**WHAT IS BEING ASKED**: Leave out the pictures, then return the records word for word.

**Collected data entries**:

━━━

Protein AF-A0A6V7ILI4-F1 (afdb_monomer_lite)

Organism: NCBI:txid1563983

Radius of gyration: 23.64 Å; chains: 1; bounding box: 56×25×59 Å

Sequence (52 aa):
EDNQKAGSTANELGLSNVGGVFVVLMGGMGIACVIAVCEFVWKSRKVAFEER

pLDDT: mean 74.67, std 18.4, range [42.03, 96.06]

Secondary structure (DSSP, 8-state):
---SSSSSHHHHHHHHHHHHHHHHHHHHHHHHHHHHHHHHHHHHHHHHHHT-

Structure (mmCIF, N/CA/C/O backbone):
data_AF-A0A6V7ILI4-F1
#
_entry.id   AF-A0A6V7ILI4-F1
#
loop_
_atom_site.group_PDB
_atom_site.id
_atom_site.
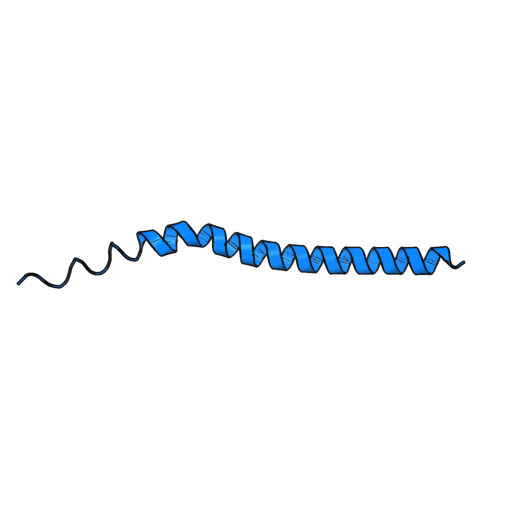type_symbol
_atom_site.label_atom_id
_atom_site.label_alt_id
_atom_site.label_comp_id
_atom_site.label_asym_id
_atom_site.label_entity_id
_atom_site.label_seq_id
_atom_site.pdbx_PDB_ins_code
_atom_site.Cartn_x
_atom_site.Cartn_y
_atom_site.Cartn_z
_atom_site.occupancy
_atom_site.B_iso_or_equiv
_atom_site.auth_seq_id
_atom_site.auth_comp_id
_atom_site.auth_asym_id
_atom_site.auth_atom_id
_atom_site.pdbx_PDB_model_num
ATOM 1 N N . GLU A 1 1 ? -34.510 -20.070 33.916 1.00 42.03 1 GLU A N 1
ATOM 2 C CA . GLU A 1 1 ? -34.177 -20.194 32.485 1.00 42.03 1 GLU A CA 1
ATOM 3 C C . GLU A 1 1 ? -33.148 -19.126 32.146 1.00 42.03 1 GLU A C 1
ATOM 5 O O . GLU A 1 1 ? -33.491 -17.999 31.826 1.00 42.03 1 GLU A O 1
ATOM 10 N N . ASP A 1 2 ? -31.880 -19.470 32.351 1.00 47.03 2 ASP A N 1
ATOM 11 C CA . ASP A 1 2 ? -30.700 -18.658 32.051 1.00 47.03 2 ASP A CA 1
ATOM 12 C C . ASP A 1 2 ? -29.875 -19.465 31.044 1.00 47.03 2 ASP A C 1
ATOM 14 O O . ASP A 1 2 ? -29.296 -20.473 31.443 1.00 47.03 2 ASP A O 1
ATOM 18 N N . ASN A 1 3 ? -29.929 -19.129 29.742 1.00 48.47 3 ASN A N 1
ATOM 19 C CA . ASN A 1 3 ? -28.912 -19.583 28.770 1.00 48.47 3 ASN A CA 1
ATOM 20 C C . ASN A 1 3 ? -28.967 -19.000 27.333 1.00 48.47 3 ASN A C 1
ATOM 22 O O . ASN A 1 3 ? -28.565 -19.690 26.403 1.00 48.47 3 ASN A O 1
ATOM 26 N N . GLN A 1 4 ? -29.467 -17.788 27.052 1.00 54.44 4 GLN A N 1
ATOM 27 C CA . GLN A 1 4 ? -29.458 -17.310 25.641 1.00 54.44 4 GLN A CA 1
ATOM 28 C C . GLN A 1 4 ? -29.00
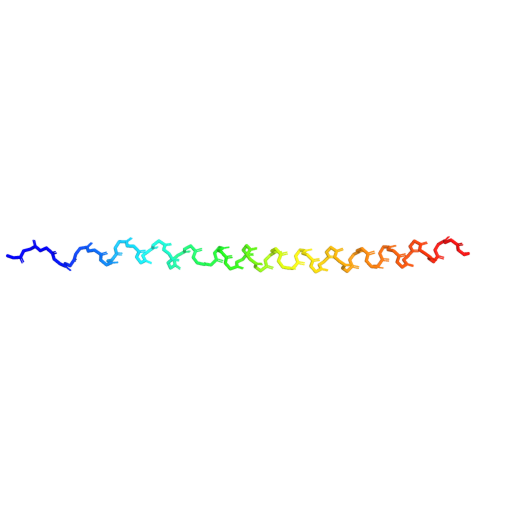2 -15.868 25.392 1.00 54.44 4 GLN A C 1
ATOM 30 O O . GLN A 1 4 ? -29.013 -15.419 24.251 1.00 54.44 4 GLN A O 1
ATOM 35 N N . LYS A 1 5 ? -28.502 -15.136 26.396 1.00 47.97 5 LYS A N 1
ATOM 36 C CA . LYS A 1 5 ? -28.070 -13.736 26.201 1.00 47.97 5 LYS A CA 1
ATOM 37 C C . LYS A 1 5 ? -26.636 -13.438 26.646 1.00 47.97 5 LYS A C 1
ATOM 39 O O . LYS A 1 5 ? -26.347 -12.331 27.075 1.00 47.97 5 LYS A O 1
ATOM 44 N N . ALA A 1 6 ? -25.738 -14.415 26.539 1.00 48.34 6 ALA A N 1
ATOM 45 C CA . ALA A 1 6 ? -24.307 -14.223 26.811 1.00 48.34 6 ALA A CA 1
ATOM 46 C C . ALA A 1 6 ? -23.403 -14.481 25.586 1.00 48.34 6 ALA A C 1
ATOM 48 O O . ALA A 1 6 ? -22.206 -14.225 25.647 1.00 48.34 6 ALA A O 1
ATOM 49 N N . GLY A 1 7 ? -23.963 -14.948 24.462 1.00 46.69 7 GLY A N 1
ATOM 50 C CA . GLY A 1 7 ? -23.190 -15.336 23.274 1.00 46.69 7 GLY A CA 1
ATOM 51 C C . GLY A 1 7 ? -22.951 -14.248 22.217 1.00 46.69 7 GLY A C 1
ATOM 52 O O . GLY A 1 7 ? -22.113 -14.456 21.350 1.00 46.69 7 GLY A O 1
ATOM 53 N N . SER A 1 8 ? -23.652 -13.105 22.257 1.00 52.53 8 SER A N 1
ATOM 54 C CA . SER A 1 8 ? -23.557 -12.092 21.180 1.00 52.53 8 SER A CA 1
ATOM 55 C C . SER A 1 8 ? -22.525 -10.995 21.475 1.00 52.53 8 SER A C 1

━━━

**RESPONSE BELOW**:
Protein AF-A0A6V7ILI4-F1 (afdb_monomer_lite)

Organism: NCBI:txid1563983

Radius of gyration: 23.64 Å; chains: 1; bounding box: 56×25×59 Å

Sequence (52 aa):
EDNQKAGSTANELGLSNVGGVFVVLMGGMGIACVIAVCEFVWKSRKVAFEER

pLDDT: mean 74.67, std 18.4, range [42.03, 96.06]

Secondary structure (DSSP, 8-state):
---SSSSSHHHHHHHHHHHHHHHHHHHHHHHHHHHHHHHHHHHHHHHHHHT-

Structure (mmCIF, N/CA/C/O backbone):
data_AF-A0A6V7ILI4-F1
#
_entry.id   AF-A0A6V7ILI4-F1
#
loop_
_atom_site.group_PDB
_atom_site.id
_atom_site.
type_symbol
_atom_site.label_atom_id
_atom_site.label_alt_id
_atom_site.label_comp_id
_atom_site.label_asym_id
_atom_site.label_entity_id
_atom_site.label_seq_id
_atom_site.pdbx_PDB_ins_code
_atom_site.Cartn_x
_atom_site.Cartn_y
_atom_site.Cartn_z
_atom_site.occupancy
_atom_site.B_iso_or_equiv
_atom_site.auth_seq_id
_atom_site.auth_comp_id
_atom_site.auth_asym_id
_atom_site.auth_atom_id
_atom_site.pdbx_PDB_model_num
ATOM 1 N N . GLU A 1 1 ? -34.510 -20.070 33.916 1.00 42.03 1 GLU A N 1
ATOM 2 C CA . GLU A 1 1 ? -34.177 -20.194 32.485 1.00 42.03 1 GLU A CA 1
ATOM 3 C C . GLU A 1 1 ? -33.148 -19.126 32.146 1.00 42.03 1 GLU A C 1
ATOM 5 O O . GLU A 1 1 ? -33.491 -17.999 31.826 1.00 42.03 1 GLU A O 1
ATOM 10 N N . ASP A 1 2 ? -31.880 -19.470 32.351 1.00 47.03 2 ASP A N 1
ATOM 11 C CA . ASP A 1 2 ? -30.700 -18.658 32.051 1.00 47.03 2 ASP A CA 1
ATOM 12 C C . ASP A 1 2 ? -29.875 -19.465 31.044 1.00 47.03 2 ASP A C 1
ATOM 14 O O . ASP A 1 2 ? -29.296 -20.473 31.443 1.00 47.03 2 ASP A O 1
ATOM 18 N N . ASN A 1 3 ? -29.929 -19.129 29.742 1.00 48.47 3 ASN A N 1
ATOM 19 C CA . ASN A 1 3 ? -28.912 -19.583 28.770 1.00 48.47 3 ASN A CA 1
ATOM 20 C C . ASN A 1 3 ? -28.967 -19.000 27.333 1.00 48.47 3 ASN A C 1
ATOM 22 O O . ASN A 1 3 ? -28.565 -19.690 26.403 1.00 48.47 3 ASN A O 1
ATOM 26 N N . GLN A 1 4 ? -29.467 -17.788 27.052 1.00 54.44 4 GLN A N 1
ATOM 27 C CA . GLN A 1 4 ? -29.458 -17.310 25.641 1.00 54.44 4 GLN A CA 1
ATOM 28 C C . GLN A 1 4 ? -29.00
2 -15.868 25.392 1.00 54.44 4 GLN A C 1
ATOM 30 O O . GLN A 1 4 ? -29.013 -15.419 24.251 1.00 54.44 4 GLN A O 1
ATOM 35 N N . LYS A 1 5 ? -28.502 -15.136 26.396 1.00 47.97 5 LYS A N 1
ATOM 36 C CA . LYS A 1 5 ? -28.070 -13.736 26.201 1.00 47.97 5 LYS A CA 1
ATOM 37 C C . LYS A 1 5 ? -26.636 -13.438 26.646 1.00 47.97 5 LYS A C 1
ATOM 39 O O . LYS A 1 5 ? -26.347 -12.331 27.075 1.00 47.97 5 LYS A O 1
ATOM 44 N N . ALA A 1 6 ? -25.738 -14.415 26.539 1.00 48.34 6 ALA A N 1
ATOM 45 C CA . ALA A 1 6 ? -24.307 -14.223 26.811 1.00 48.34 6 ALA A CA 1
ATOM 46 C C . ALA A 1 6 ? -23.403 -14.481 25.586 1.00 48.34 6 ALA A C 1
ATOM 48 O O . ALA A 1 6 ? -22.206 -14.225 25.647 1.00 48.34 6 ALA A O 1
ATOM 49 N N . GLY A 1 7 ? -23.963 -14.948 24.462 1.00 46.69 7 GLY A N 1
ATOM 50 C CA . GLY A 1 7 ? -23.190 -15.336 23.274 1.00 46.69 7 GLY A CA 1
ATOM 51 C C . GLY A 1 7 ? -22.951 -14.248 22.217 1.00 46.69 7 GLY A C 1
ATOM 52 O O . GLY A 1 7 ? -22.113 -14.456 21.350 1.00 46.69 7 GLY A O 1
ATOM 53 N N . SER A 1 8 ? -23.652 -13.105 22.257 1.00 52.53 8 SER A N 1
ATOM 54 C CA . SER A 1 8 ? -23.557 -12.092 21.180 1.00 52.53 8 SER A CA 1
ATOM 55 C C . SER A 1 8 ? -22.525 -10.995 21.475 1.00 52.53 8 SER A C 1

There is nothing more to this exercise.